The baron waved to some fish peddlers who had removed their straw hats on seeing the carriage pass by the seminary.
“It’s not polite to talk politics in the presence of ladies. Or don’t you consider Estela a lady?” the baron chided his friend in a mock-serious tone of voice.
The baroness laughed, a tinkling, carefree laugh that made her seem younger. She had chestnut hair and very white skin, and hands with slender fingers that fluttered like birds. She and her maidservant, an amply curved brunette, gazed in rapture at the dark blue sea, the phosphorescent green of the shoreline, the blood-red rooftops.
“The only person whose absence is justified is the governor,” Gumúcio said, as though he hadn’t heard. “We were the ones responsible for that. He wanted to come, along with the Municipal Council. But the situation being what it is, it’s better that he remain au-dessus de la mêlée. Luiz Viana is still a loyal supporter.”
“I brought you an album of horse engravings,” the baron said, to raise his friend’s spirits. “I presume that political troubles haven’t caused you to lose your passion for equines, Adalberto.”

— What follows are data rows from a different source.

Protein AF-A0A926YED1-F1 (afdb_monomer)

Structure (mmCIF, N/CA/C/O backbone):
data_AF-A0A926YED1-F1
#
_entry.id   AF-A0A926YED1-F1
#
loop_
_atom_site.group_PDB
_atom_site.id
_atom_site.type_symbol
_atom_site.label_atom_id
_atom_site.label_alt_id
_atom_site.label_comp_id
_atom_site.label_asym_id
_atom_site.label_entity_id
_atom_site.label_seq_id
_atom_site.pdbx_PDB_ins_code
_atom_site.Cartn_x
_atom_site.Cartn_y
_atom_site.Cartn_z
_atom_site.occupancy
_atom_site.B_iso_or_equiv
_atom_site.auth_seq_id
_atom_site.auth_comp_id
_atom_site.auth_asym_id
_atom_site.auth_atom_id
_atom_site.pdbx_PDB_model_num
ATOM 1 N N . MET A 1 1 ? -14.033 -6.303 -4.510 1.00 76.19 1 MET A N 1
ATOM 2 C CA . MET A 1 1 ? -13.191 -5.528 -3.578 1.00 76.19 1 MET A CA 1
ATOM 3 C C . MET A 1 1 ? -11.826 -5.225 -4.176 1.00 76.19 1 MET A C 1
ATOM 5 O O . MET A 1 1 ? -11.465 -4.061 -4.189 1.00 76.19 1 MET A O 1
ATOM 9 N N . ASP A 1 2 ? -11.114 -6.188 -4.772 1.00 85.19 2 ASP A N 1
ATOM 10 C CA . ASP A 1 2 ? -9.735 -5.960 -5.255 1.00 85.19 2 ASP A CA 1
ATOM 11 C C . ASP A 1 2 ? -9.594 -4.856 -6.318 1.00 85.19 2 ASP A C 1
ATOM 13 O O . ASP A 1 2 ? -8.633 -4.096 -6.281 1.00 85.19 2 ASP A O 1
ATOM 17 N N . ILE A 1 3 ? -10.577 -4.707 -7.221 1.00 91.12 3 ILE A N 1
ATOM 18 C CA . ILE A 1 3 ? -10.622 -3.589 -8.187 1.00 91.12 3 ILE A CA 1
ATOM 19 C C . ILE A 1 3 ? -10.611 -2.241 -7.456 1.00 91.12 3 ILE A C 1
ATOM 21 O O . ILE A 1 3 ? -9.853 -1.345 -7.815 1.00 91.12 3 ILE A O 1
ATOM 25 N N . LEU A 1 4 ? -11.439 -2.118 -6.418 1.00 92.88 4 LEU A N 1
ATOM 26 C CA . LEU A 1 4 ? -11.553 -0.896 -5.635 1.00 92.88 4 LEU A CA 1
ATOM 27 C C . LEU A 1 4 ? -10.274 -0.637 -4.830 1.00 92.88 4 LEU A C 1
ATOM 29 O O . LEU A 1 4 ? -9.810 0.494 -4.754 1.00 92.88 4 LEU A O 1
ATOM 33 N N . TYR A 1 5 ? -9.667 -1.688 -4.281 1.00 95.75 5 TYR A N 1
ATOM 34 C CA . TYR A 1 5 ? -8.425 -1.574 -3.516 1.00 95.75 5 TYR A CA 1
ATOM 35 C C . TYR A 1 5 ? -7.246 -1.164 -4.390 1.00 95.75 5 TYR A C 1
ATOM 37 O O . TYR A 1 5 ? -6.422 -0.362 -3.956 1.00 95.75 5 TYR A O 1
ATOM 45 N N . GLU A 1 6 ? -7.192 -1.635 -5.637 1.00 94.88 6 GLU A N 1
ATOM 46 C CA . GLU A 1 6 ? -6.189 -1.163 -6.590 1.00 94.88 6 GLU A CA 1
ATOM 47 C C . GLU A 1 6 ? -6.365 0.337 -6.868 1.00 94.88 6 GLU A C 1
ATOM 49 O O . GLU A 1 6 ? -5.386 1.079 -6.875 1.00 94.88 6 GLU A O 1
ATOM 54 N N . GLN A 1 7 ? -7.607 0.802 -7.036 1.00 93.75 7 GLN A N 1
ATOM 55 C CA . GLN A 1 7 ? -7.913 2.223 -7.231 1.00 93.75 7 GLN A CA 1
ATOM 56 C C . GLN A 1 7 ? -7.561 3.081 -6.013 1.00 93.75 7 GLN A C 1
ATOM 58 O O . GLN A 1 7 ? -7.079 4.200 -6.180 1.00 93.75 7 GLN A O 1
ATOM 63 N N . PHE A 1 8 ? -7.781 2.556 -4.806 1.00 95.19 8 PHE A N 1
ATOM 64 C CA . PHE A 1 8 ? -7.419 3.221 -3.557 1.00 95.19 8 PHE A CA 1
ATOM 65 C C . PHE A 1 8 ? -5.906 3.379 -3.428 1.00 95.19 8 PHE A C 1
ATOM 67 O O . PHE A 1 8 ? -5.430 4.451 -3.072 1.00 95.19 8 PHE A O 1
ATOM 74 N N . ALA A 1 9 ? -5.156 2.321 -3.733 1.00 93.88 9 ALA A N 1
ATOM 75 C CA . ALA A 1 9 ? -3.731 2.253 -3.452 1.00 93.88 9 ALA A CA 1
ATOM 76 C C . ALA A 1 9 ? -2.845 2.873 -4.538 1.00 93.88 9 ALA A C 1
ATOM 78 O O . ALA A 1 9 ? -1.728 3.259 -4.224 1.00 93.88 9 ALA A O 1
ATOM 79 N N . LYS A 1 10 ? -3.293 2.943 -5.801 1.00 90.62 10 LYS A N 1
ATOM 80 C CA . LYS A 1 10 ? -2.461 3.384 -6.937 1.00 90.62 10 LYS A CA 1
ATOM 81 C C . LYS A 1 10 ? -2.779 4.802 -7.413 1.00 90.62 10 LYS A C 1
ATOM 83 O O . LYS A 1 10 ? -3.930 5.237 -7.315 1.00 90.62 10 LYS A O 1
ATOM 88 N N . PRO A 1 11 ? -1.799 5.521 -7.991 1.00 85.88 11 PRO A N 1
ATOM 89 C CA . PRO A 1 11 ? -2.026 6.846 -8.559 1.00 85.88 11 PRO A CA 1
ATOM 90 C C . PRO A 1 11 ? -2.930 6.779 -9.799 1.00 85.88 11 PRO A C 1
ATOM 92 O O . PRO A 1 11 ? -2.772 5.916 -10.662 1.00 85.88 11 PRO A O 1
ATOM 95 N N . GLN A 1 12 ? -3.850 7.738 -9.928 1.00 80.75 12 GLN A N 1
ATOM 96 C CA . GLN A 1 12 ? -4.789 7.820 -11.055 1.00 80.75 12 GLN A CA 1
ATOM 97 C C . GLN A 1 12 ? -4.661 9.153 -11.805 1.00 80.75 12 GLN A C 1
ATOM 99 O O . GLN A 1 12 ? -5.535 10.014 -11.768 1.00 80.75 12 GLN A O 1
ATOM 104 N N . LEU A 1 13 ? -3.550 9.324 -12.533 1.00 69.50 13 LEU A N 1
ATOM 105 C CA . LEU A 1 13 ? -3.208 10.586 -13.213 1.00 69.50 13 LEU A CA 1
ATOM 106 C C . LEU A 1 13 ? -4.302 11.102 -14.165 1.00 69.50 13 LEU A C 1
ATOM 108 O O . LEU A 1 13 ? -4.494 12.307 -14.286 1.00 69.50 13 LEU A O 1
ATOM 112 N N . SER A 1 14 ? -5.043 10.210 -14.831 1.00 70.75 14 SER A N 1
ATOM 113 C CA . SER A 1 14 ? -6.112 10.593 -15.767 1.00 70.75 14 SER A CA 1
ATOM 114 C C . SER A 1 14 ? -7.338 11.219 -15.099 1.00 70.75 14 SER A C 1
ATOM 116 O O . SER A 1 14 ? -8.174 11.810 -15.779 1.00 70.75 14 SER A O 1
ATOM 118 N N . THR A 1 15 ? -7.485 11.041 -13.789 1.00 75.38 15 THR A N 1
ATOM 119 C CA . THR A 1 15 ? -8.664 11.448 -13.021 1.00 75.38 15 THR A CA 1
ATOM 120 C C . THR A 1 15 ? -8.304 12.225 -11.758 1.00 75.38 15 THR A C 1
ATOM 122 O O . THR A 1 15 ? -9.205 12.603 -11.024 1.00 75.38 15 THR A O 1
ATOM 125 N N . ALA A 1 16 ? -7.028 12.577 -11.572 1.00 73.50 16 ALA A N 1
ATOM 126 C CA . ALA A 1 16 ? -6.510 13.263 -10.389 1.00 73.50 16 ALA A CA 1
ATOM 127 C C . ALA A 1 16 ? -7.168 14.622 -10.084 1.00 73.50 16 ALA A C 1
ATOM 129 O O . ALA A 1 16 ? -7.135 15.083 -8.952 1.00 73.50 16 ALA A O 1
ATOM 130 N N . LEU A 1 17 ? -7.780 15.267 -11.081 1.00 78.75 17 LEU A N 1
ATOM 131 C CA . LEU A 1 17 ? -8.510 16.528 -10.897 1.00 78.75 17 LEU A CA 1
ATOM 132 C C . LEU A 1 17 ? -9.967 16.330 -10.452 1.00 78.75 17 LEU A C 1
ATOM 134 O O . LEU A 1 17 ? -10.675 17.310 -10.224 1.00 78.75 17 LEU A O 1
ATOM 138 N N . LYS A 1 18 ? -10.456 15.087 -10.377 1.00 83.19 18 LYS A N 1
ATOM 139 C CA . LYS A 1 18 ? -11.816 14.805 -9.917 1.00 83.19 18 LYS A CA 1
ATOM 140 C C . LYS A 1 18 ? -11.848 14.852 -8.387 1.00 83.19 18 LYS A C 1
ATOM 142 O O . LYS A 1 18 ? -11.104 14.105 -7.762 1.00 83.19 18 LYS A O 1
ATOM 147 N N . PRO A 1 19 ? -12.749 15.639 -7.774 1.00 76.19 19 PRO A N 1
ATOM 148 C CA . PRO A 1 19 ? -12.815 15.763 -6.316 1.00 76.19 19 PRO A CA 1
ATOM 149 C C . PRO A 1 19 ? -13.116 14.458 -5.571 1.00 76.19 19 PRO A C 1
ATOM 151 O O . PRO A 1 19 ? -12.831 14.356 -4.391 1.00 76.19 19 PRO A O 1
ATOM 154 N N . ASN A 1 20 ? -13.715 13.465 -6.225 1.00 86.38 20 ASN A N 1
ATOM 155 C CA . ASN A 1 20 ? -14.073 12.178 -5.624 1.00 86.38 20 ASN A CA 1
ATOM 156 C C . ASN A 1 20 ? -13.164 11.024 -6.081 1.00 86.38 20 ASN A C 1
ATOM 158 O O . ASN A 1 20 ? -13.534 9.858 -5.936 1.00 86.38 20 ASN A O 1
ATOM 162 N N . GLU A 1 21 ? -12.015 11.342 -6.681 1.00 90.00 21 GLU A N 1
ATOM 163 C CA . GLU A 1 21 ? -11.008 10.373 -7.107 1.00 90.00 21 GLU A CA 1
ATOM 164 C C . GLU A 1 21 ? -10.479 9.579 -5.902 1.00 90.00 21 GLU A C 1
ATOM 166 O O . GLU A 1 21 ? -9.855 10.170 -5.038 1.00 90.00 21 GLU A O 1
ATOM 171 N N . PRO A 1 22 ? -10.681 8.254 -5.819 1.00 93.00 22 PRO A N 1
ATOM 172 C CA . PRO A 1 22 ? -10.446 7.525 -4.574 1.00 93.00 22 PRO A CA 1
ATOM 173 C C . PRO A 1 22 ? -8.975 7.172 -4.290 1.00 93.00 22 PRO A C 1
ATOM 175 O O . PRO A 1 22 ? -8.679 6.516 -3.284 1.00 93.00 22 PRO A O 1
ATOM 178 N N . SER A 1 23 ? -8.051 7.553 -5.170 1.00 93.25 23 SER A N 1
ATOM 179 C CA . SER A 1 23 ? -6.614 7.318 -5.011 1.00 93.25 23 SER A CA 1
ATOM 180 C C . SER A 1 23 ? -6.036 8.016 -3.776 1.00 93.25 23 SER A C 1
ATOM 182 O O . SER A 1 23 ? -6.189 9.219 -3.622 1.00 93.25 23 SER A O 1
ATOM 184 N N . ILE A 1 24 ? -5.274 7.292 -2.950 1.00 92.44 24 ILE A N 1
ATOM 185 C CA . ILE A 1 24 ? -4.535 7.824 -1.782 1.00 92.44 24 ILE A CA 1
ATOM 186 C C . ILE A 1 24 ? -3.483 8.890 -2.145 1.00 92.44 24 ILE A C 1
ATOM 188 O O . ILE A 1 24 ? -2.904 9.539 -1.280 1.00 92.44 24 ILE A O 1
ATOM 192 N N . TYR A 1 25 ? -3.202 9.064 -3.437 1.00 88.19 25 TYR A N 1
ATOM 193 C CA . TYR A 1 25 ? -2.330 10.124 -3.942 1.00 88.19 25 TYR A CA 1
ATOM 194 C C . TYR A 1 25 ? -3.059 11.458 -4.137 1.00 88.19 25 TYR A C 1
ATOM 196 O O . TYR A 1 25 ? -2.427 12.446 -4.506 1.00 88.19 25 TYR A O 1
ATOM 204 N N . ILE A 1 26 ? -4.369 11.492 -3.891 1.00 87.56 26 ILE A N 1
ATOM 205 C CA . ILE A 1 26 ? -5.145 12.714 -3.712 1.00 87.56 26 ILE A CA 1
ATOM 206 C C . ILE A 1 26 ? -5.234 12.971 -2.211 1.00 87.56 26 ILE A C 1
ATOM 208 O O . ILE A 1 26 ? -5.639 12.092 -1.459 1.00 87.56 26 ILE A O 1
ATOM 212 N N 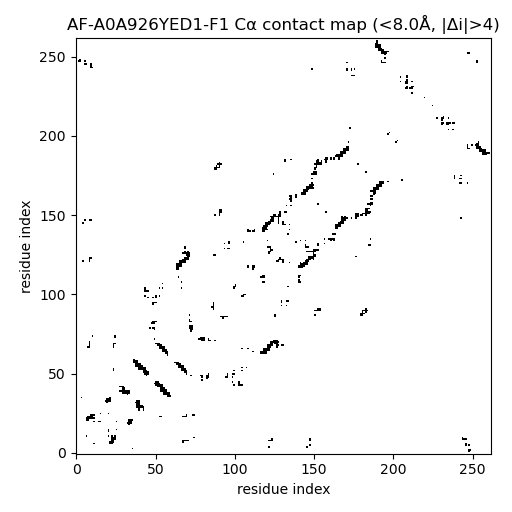. ARG A 1 27 ? -4.837 14.170 -1.770 1.00 87.31 27 ARG A N 1
ATOM 213 C CA . ARG A 1 27 ? -4.997 14.581 -0.370 1.00 87.31 27 ARG A CA 1
ATOM 214 C C . ARG A 1 27 ? -6.475 14.855 -0.105 1.00 87.31 27 ARG A C 1
ATOM 216 O O . ARG A 1 27 ? -6.975 15.914 -0.489 1.00 87.31 27 ARG A O 1
ATOM 223 N N . HIS A 1 28 ? -7.162 13.907 0.519 1.00 91.94 28 HIS A N 1
ATOM 224 C CA . HIS A 1 28 ? -8.559 14.084 0.901 1.00 91.94 28 HIS A CA 1
ATOM 225 C C . HIS A 1 28 ? -8.700 14.801 2.245 1.00 91.94 28 HIS A C 1
ATOM 227 O O . HIS A 1 28 ? -7.767 14.861 3.048 1.00 91.94 28 HIS A O 1
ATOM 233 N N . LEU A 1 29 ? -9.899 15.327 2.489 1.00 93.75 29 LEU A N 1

On entering the upper town, on their way to the Nazareth district, the recently arrived couple put on their best smiles and devoted their attention to returning the greetings of people passing by. Several carriages and a fair number of horsemen, some of them having come up from the port and others who had been waiting at the top of the cliff, escorted the baron through the narrow cobblestone streets, amid curious onlookers standing crowded together on the sidewalks or coming out onto the balconies or poking their heads out of the donkey-drawn streetcars to watch them pass. The Canabravas lived in a town house faced with tiles imported from Portugal, a roof of round red Spanish-style tiles, wrought-iron balconies supported by strong-breasted caryatids, and a façade topped by four ornaments in gleaming yellow porcelain: two bushy-maned lions and two pineapples. The lions appeared to be keeping an eye on the boats arriving in the bay and the pineapples to be proclaiming the splendor of the city to seafarers. The luxuriant garden surrounding the mansion was full of coral trees, mangoes, crotons, and ficus sighing in the breeze. The house had been disinfected with vinegar, perfumed with aromatic herbs, and decorated with large vases of flowers to receive its owners. In the doorway, servants in white balloon pants and little black girls in red aprons and kerchiefs stood clapping their hands to greet them. The baroness began to say a few words to them as the baron, taking his place in the entryway, bade those escorting him goodbye. Only Gumúcio and the deputies Eduardo Glicério, Rocha Seabra, Lélis Piedades, and João Seixas de Pondé came inside the house with him. As the baroness went upstairs, followed by her personal maid, the men crossed the foyer, an anteroom with pieces of furniture in wood, and the baron opened the doors of a room lined with shelves full of books, overlooking the garden. Some twenty men fell silent as they saw him enter the room. Those who were seated rose to their feet and all of them applauded.